The arrangement of processing sequences should consider the part’s structure, the state of the raw material, and the requirements for positioning and clamping, with a focus on maintaining the rigidity of the workpiece. The sequence should generally follow these principles:
1.The previous CNC operation should not affect the positioning and clamping of the next operation, even if there are general machining operations interspersed.
2.Process internal shapes and cavities before external shapes.
3.Operations using the same positioning or clamping method or the same tool should ideally be connected to reduce the frequency of repetitive positioning, tool changes, and movement of clamps.
4.Multiple operations performed during the same setup should start with those that cause less disruption to the workpiece’s rigidity.
What Aspects Should Be Considered When Determining Workpiece Clamping Methods?

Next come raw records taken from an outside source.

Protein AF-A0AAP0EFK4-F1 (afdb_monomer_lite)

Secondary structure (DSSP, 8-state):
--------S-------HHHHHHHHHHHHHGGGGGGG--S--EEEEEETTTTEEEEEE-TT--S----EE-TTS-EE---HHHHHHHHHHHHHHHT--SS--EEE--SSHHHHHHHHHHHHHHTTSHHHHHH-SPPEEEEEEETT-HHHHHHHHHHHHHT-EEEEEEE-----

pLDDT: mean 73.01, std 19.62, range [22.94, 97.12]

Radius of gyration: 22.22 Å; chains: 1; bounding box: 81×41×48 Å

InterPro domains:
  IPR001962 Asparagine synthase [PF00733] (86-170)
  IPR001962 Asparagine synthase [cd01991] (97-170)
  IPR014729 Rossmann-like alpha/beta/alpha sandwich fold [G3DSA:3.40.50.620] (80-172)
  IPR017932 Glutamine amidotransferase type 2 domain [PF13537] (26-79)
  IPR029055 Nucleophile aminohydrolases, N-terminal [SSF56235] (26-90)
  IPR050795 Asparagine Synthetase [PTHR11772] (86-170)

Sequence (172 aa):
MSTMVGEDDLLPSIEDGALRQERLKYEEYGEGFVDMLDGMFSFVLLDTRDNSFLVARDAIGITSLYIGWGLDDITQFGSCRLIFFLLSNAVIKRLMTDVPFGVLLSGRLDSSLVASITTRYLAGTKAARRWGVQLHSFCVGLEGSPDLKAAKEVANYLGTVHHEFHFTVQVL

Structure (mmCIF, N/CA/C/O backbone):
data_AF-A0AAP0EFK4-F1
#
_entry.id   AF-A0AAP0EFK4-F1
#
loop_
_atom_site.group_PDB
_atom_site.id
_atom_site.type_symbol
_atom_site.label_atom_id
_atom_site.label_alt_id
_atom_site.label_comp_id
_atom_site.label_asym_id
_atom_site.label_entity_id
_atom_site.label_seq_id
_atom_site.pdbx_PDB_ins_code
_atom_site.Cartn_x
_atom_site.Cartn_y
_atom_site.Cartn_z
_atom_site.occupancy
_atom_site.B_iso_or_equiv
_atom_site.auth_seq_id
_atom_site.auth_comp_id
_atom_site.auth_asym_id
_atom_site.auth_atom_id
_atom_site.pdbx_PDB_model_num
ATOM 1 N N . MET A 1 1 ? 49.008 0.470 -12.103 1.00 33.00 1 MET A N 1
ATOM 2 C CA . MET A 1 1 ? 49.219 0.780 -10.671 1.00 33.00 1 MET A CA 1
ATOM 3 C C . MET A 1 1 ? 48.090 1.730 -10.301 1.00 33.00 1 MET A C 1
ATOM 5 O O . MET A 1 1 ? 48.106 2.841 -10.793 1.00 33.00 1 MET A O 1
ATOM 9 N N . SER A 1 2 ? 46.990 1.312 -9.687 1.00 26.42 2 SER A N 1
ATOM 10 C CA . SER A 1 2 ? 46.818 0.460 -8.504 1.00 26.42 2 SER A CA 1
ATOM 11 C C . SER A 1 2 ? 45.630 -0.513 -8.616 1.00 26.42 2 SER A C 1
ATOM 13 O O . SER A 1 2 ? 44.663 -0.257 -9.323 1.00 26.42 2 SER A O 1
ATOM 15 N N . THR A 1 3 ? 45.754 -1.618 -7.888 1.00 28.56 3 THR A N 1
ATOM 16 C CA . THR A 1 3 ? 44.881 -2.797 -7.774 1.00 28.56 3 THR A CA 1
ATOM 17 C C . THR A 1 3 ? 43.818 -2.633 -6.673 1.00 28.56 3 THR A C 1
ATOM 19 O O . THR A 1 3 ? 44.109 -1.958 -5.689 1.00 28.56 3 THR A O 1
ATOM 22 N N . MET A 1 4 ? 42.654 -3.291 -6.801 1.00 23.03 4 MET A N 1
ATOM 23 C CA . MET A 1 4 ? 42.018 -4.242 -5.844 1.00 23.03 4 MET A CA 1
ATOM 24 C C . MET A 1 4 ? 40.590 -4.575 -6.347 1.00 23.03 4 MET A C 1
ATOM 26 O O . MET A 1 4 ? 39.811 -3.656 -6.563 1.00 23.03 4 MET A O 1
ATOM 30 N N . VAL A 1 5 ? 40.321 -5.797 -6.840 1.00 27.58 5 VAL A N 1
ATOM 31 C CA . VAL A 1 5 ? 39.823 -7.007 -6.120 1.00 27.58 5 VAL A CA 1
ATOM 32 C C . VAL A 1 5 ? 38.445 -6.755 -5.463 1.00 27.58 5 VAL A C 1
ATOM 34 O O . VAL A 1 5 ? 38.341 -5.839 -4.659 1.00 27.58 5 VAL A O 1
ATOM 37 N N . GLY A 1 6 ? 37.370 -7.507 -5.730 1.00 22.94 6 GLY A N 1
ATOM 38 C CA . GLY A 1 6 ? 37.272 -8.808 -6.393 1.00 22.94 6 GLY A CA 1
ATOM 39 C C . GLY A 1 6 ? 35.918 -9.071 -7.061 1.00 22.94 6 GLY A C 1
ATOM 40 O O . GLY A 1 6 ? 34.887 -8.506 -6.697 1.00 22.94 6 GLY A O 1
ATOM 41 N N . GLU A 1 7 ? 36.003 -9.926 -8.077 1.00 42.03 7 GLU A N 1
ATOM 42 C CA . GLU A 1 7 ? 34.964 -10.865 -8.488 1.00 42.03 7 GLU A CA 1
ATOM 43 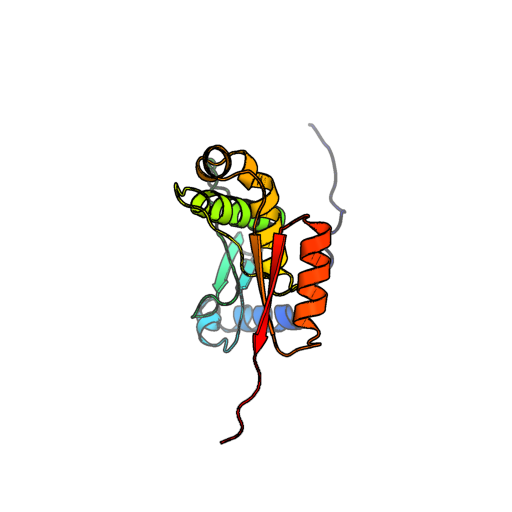C C . GLU A 1 7 ? 34.627 -11.800 -7.308 1.00 42.03 7 GLU A C 1
ATOM 45 O O . GLU A 1 7 ? 35.427 -11.933 -6.381 1.00 42.03 7 GLU A O 1
ATOM 50 N N . ASP A 1 8 ? 33.459 -12.438 -7.377 1.00 32.38 8 ASP A N 1
ATOM 51 C CA . ASP A 1 8 ? 32.881 -13.371 -6.398 1.00 32.38 8 ASP A CA 1
ATOM 52 C C . ASP A 1 8 ? 32.175 -12.731 -5.192 1.00 32.38 8 ASP A C 1
ATOM 54 O O . ASP A 1 8 ? 32.669 -12.767 -4.075 1.00 32.38 8 ASP A O 1
ATOM 58 N N . ASP A 1 9 ? 30.959 -12.214 -5.407 1.00 30.11 9 ASP A N 1
ATOM 59 C CA . ASP A 1 9 ? 29.875 -12.376 -4.425 1.00 30.11 9 ASP A CA 1
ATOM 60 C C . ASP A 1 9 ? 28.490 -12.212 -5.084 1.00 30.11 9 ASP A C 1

When determining positioning references and clamping schemes, consider the following three points:
1.Aim for consistency among design, processes, and programming calculations.
2.Minimize the number of clamping operations, striving to machine all surfaces in a single setup.
3.Avoid using manual adjustments that occupy machine time.
4.Ensure fixtures are unobstructed, and their positioning and clamping mechanisms do not interfere with tool movement (e.g., causing collisions). In such cases, consider using vices or bottom plate screws for clamping.
How to Determine a Reasonable Tool Setting Point? What is the Relationship Between the Workpiece Coordinate System and the Programming Coordinate System?
1.In CNC machining, the tool setting point can be positioned on the workpiece, but it must be on a reference point or a finished area. However, during the first operation, the tool setting point might get damaged, making it harder to identify for subsequent operations. To avoid this, it’s best to set the tool position in relation to a fixed dimensional reference during the initial operation, ensuring accurate retrieval later. This relative tool setting point is usually placed on the machine table or fixture. The selection principles include:
(1)Easy to locate.
(2)Convenient for programming.
(3)Minimal tool setting errors.
(4)Easy to inspect during processing.
2.In CNC machining, the origin of the workpiece coordinate system is set by the operator after securing the workpiece. This origin represents the distance between the workpiece and the machine’s zero point. Once established, the workpiece coordinate system typically remains fixed. It’s crucial for the workpiece coordinate system and the programming coordinate system to be aligned, ensuring consistency throughout the machining process.
How to Choose the Tool Path?
The tool path represents the trajectory and movement of the tool in relation to the workpiece during CNC machining. Choosing the appropriate machining path is essential, as it directly impacts the precision and surface quality of the part in CNC machining. When determining the tool path, consider:
1.Meeting the machining precision requirements.
2.Facilitating numerical calculations and reducing programming workload.
3.Seeking the shortest CNC machining route to minimize idle tool time and improve efficiency.
4.Minimizing the number of program segments.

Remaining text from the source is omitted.